Pinch and a punch...

So here we are, the beginning of March… winter is coming to an end and spring is on its way. Although winter doesn’t end for a further three weeks – officially – I can sense it has already passed. The sunlight is stronger; the mornings are alive with the dawn chorus as the birds all sing “fuck off out of my tree” each day. It feels good.

I’ll admit the last couple of weeks I’ve been feeling a bit down which is probably at the root of a number of things. However, that’s pretty much over (give or take) so it would probably be good to take stock and see what’s occurring…

Well, my application for my masters degree has progressed to the point where, though not quite ready to be signed, sealed and delivered, and very nearly there. Both my employer and the university have helped me with getting things sorted, and know an application is on its way. I should be set to finish this within a week or so – with a bit of effort!

I have been running and swimming, which is good. Well, the sight of Frumpella lumbering about can’t be described as ‘good’ (even though I got a couple of wolf-whistles today). But we’ll get there.

On the very very down side, when going through my gym induction something was found that suggested I had wider and more severe health problems than known. Today I went back to my doctor and the issue was confirmed; I have very very high blood pressure and now it’s back on the roller-coaster ride of tests and pills and what not. I’m becoming always a bridesmaid, never a bride, with all my illnesses. 32 and falling apart due to causes unknown!! Well, more of that in due course no doubt.

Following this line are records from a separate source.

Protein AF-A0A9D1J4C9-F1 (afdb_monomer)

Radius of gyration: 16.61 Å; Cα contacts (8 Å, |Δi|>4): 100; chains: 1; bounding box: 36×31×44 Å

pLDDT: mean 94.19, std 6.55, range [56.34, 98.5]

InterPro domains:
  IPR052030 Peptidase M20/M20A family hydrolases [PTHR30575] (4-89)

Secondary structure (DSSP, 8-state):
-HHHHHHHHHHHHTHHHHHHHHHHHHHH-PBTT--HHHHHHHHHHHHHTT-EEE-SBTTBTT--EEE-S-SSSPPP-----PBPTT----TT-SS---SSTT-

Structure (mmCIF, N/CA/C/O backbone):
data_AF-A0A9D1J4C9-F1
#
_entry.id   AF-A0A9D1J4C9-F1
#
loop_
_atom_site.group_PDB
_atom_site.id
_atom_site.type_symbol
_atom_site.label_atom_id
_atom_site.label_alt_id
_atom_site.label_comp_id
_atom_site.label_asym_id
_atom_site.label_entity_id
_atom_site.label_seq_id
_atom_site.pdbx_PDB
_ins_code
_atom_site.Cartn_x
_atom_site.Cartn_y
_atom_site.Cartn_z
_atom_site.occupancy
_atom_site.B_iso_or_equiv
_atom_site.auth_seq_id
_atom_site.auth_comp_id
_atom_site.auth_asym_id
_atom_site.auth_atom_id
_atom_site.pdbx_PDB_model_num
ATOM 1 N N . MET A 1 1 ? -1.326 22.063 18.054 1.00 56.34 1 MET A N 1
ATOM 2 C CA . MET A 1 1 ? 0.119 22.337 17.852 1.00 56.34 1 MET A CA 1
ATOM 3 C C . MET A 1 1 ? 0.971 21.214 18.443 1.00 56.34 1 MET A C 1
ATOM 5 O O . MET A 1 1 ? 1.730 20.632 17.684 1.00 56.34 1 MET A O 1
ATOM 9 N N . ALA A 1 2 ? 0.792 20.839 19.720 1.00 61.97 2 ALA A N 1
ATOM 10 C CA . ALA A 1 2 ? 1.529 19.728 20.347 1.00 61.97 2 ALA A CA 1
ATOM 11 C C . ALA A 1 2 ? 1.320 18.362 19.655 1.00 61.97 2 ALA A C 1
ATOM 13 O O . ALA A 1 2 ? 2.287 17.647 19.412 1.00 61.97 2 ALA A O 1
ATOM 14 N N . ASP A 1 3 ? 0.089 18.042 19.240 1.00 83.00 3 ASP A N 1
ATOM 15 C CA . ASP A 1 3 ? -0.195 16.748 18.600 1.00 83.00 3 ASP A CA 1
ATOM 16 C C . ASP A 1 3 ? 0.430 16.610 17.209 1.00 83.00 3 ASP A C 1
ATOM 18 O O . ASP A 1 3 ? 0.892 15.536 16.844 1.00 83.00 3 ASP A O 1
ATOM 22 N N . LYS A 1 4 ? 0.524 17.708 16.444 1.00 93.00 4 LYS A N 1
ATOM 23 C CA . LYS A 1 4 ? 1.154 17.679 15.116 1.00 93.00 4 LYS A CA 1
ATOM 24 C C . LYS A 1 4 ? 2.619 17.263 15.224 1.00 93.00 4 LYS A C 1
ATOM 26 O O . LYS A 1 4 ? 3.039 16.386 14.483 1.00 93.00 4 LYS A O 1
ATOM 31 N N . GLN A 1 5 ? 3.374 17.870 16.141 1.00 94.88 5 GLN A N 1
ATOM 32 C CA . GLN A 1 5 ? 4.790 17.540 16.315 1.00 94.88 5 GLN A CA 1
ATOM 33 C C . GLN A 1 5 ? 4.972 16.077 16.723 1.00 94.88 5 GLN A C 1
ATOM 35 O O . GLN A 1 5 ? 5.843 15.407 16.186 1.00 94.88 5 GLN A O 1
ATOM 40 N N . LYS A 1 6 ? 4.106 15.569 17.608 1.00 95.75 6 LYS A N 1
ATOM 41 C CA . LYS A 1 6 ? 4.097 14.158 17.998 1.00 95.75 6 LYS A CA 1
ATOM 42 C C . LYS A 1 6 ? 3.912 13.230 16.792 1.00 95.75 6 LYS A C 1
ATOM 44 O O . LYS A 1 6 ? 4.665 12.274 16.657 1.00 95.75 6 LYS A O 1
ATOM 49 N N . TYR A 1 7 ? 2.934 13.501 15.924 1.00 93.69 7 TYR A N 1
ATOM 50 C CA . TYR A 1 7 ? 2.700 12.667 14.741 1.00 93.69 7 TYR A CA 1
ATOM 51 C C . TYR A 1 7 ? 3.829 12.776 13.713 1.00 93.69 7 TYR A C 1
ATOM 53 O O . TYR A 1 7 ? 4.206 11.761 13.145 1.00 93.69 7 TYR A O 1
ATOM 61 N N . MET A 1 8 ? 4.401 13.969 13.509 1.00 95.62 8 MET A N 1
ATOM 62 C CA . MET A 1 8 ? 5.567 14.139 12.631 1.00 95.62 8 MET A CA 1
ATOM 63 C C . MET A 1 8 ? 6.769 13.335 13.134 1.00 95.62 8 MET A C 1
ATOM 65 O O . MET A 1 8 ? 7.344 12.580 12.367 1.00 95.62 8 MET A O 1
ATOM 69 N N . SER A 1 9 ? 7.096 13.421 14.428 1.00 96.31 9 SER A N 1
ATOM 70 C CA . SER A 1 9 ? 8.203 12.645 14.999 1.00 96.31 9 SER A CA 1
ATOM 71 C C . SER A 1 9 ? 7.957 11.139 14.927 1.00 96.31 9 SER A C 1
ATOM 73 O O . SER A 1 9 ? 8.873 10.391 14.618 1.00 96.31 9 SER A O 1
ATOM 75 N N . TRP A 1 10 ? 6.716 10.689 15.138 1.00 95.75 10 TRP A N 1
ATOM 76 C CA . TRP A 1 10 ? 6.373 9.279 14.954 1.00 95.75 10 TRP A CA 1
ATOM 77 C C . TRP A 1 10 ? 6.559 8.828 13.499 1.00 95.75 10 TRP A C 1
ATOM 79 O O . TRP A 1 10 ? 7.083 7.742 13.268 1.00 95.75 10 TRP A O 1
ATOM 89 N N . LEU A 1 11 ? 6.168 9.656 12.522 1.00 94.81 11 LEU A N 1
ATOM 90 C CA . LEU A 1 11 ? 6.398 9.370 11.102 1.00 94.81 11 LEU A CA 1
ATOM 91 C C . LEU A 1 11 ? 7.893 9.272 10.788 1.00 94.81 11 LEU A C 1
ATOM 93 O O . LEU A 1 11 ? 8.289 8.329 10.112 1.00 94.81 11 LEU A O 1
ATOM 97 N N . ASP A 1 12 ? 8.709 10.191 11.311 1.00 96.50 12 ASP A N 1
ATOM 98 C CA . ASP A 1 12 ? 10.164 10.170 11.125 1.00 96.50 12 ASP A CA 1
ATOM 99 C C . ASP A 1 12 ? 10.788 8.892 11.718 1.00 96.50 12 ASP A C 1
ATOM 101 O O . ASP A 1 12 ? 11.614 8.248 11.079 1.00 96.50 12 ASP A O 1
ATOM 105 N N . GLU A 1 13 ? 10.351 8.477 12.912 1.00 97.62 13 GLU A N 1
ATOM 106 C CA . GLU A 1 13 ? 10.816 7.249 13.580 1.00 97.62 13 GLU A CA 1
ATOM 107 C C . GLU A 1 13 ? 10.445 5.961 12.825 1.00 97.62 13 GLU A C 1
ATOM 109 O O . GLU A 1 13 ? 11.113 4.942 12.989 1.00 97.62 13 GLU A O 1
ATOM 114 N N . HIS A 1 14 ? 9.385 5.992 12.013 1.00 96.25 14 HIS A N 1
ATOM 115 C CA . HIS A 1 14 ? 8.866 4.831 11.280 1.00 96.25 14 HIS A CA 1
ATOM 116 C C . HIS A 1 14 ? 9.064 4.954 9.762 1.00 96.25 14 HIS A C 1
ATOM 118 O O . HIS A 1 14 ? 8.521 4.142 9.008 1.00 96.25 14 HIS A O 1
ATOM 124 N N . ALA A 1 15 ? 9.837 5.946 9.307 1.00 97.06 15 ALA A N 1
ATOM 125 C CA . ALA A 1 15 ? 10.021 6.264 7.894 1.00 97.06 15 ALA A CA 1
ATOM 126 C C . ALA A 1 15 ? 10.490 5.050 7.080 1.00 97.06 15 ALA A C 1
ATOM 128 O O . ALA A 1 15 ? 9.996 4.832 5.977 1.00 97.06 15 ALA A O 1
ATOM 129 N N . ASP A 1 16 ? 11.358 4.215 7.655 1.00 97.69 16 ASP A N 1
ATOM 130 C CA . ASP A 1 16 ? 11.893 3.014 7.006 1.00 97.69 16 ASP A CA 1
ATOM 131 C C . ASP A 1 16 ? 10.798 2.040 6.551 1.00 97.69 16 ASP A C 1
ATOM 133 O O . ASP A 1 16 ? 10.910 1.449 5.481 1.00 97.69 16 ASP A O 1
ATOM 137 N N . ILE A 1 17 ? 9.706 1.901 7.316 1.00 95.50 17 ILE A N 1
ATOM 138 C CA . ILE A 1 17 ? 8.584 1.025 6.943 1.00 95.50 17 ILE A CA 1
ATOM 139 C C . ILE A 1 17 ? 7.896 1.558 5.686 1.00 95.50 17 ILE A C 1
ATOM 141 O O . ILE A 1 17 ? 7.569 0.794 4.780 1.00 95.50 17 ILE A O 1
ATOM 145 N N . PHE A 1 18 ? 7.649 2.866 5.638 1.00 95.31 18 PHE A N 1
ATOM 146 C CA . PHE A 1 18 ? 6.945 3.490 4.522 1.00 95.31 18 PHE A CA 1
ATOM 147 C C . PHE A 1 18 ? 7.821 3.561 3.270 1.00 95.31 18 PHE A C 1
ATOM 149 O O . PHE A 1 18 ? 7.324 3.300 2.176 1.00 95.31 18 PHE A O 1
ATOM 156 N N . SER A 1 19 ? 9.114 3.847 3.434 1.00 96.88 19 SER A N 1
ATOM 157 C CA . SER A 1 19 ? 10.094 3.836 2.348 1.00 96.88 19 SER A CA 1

Work is picking up again after a brief eye-of-the-storm lull. I have been approached by people enquiring after my interest in this position or that once this current project is done; and the yare indeed interesting so more of that in due course too.

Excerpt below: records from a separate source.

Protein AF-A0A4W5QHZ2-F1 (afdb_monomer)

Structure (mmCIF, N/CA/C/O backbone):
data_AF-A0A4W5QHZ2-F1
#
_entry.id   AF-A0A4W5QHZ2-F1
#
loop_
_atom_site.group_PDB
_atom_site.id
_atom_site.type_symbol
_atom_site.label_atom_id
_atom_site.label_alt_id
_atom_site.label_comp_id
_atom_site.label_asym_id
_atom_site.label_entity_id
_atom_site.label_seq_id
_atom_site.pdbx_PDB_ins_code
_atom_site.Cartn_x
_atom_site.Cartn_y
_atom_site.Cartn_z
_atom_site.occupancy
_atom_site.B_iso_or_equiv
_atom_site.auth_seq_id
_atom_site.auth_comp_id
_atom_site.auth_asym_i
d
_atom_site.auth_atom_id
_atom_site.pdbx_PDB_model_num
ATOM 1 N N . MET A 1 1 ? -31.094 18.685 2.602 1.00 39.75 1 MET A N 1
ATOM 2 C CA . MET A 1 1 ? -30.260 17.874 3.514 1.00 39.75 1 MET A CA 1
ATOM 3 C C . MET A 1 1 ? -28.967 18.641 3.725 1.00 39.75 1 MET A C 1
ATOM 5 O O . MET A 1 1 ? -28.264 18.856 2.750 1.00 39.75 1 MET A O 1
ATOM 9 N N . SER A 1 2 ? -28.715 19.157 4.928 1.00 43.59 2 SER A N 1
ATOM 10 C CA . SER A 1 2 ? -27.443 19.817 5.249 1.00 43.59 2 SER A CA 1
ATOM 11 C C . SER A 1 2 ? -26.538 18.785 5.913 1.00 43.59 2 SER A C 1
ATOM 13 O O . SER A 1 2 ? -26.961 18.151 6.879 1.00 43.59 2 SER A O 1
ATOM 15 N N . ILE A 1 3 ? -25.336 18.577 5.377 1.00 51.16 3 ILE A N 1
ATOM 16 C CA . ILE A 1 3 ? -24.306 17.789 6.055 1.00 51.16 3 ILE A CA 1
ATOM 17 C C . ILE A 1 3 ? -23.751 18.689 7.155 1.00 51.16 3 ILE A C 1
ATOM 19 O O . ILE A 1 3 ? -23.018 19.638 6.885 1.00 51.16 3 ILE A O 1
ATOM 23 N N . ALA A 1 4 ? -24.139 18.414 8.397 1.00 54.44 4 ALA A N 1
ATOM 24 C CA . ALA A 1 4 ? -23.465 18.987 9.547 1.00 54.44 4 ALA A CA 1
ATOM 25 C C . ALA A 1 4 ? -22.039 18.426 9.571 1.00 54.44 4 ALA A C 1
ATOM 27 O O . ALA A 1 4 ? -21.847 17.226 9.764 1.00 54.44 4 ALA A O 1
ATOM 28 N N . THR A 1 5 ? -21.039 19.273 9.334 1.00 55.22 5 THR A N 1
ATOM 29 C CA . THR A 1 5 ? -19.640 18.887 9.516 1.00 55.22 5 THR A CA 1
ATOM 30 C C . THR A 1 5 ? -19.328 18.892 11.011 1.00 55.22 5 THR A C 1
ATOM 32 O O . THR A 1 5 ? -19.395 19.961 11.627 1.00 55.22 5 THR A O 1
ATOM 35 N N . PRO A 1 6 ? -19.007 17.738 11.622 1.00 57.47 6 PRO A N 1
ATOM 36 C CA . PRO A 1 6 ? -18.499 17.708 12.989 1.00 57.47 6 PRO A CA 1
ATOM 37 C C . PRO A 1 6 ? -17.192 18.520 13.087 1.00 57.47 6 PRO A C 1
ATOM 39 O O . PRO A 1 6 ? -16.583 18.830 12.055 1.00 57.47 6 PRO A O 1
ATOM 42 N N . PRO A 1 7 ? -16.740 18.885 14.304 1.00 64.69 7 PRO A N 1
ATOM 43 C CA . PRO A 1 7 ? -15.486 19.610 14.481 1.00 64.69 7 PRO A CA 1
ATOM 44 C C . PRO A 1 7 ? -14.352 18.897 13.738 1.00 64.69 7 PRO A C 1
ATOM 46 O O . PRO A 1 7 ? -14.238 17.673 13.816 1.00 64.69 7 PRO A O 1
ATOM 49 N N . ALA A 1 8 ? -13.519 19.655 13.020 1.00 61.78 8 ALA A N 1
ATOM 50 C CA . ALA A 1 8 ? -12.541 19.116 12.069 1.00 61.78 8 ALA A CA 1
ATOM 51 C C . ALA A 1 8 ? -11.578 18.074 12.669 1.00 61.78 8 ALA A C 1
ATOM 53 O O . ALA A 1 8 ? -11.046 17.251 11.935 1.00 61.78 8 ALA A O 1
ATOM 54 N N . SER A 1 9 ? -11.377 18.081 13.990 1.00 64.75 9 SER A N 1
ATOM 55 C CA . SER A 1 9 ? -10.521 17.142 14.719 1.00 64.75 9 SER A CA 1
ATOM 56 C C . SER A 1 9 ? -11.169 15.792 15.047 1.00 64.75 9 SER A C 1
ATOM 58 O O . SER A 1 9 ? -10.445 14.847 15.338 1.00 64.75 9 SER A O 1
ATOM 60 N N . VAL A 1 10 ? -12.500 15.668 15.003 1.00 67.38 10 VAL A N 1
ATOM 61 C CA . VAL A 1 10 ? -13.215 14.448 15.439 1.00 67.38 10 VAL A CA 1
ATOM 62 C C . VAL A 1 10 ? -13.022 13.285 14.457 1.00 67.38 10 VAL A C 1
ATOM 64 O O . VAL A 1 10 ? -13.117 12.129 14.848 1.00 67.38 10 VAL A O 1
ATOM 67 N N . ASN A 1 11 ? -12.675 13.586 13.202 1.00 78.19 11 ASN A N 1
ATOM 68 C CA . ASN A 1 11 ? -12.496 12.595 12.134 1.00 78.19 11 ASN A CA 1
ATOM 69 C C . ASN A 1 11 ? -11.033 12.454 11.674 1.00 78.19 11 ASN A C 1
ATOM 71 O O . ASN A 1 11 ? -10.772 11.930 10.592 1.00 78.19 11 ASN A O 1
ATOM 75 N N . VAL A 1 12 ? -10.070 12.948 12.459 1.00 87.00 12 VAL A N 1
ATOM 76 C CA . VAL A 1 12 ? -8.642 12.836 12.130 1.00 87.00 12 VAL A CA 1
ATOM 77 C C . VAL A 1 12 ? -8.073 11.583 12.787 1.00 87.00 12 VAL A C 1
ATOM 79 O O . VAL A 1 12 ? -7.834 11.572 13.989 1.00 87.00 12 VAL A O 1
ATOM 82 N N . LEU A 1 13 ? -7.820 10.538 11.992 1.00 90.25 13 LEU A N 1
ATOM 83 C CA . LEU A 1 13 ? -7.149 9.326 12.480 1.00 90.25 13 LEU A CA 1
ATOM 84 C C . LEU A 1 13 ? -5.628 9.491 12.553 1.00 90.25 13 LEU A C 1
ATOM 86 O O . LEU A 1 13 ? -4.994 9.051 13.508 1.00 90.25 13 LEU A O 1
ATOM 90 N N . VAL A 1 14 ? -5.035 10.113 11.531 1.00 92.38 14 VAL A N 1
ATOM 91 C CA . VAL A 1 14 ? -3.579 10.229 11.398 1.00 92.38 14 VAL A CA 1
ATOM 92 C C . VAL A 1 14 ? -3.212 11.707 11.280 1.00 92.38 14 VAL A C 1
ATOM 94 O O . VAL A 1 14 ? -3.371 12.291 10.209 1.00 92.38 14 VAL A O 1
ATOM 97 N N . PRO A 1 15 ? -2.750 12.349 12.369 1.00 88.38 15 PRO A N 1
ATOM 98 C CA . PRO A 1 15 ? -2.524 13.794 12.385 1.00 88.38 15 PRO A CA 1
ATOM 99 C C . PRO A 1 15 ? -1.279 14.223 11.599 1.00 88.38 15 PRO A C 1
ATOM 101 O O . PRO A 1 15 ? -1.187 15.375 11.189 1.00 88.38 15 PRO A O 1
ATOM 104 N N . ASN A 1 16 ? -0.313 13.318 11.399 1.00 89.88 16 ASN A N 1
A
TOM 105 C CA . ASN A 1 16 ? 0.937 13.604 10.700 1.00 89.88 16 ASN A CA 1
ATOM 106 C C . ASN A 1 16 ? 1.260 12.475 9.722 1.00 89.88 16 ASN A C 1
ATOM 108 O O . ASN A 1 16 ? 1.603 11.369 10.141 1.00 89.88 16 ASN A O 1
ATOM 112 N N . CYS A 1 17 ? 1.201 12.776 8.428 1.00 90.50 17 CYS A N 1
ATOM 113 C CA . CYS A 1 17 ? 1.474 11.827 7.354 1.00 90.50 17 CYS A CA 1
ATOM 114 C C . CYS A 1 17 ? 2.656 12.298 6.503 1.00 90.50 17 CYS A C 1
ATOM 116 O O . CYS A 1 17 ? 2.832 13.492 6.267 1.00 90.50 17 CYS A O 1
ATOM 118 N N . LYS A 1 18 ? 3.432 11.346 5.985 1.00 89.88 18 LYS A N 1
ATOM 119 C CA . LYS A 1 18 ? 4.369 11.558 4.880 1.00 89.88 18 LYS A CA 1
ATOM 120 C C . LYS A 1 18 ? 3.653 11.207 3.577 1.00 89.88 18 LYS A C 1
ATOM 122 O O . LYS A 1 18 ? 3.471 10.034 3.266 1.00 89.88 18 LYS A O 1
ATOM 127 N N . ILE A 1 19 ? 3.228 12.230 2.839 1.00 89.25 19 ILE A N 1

But on the very very up side I’m seeing my gorgeous man tomorrow as we’re going to the cinema. Hurrah! I was thinking just today as I prepared for his arrival by tidying my space up a bit, how much hearing him laugh is my favourite sound. And how much I like watching him sleep.

We’ve had our ups and downs recently but even at our lowest ebb I would far rather be with him than not! So, as it is Easter and he’s doing such a good job of looking after me I was thinking – just thinking, gentle reader - about whisking him away to Dublin for Easter. It’s certainly time to think about our next holiday!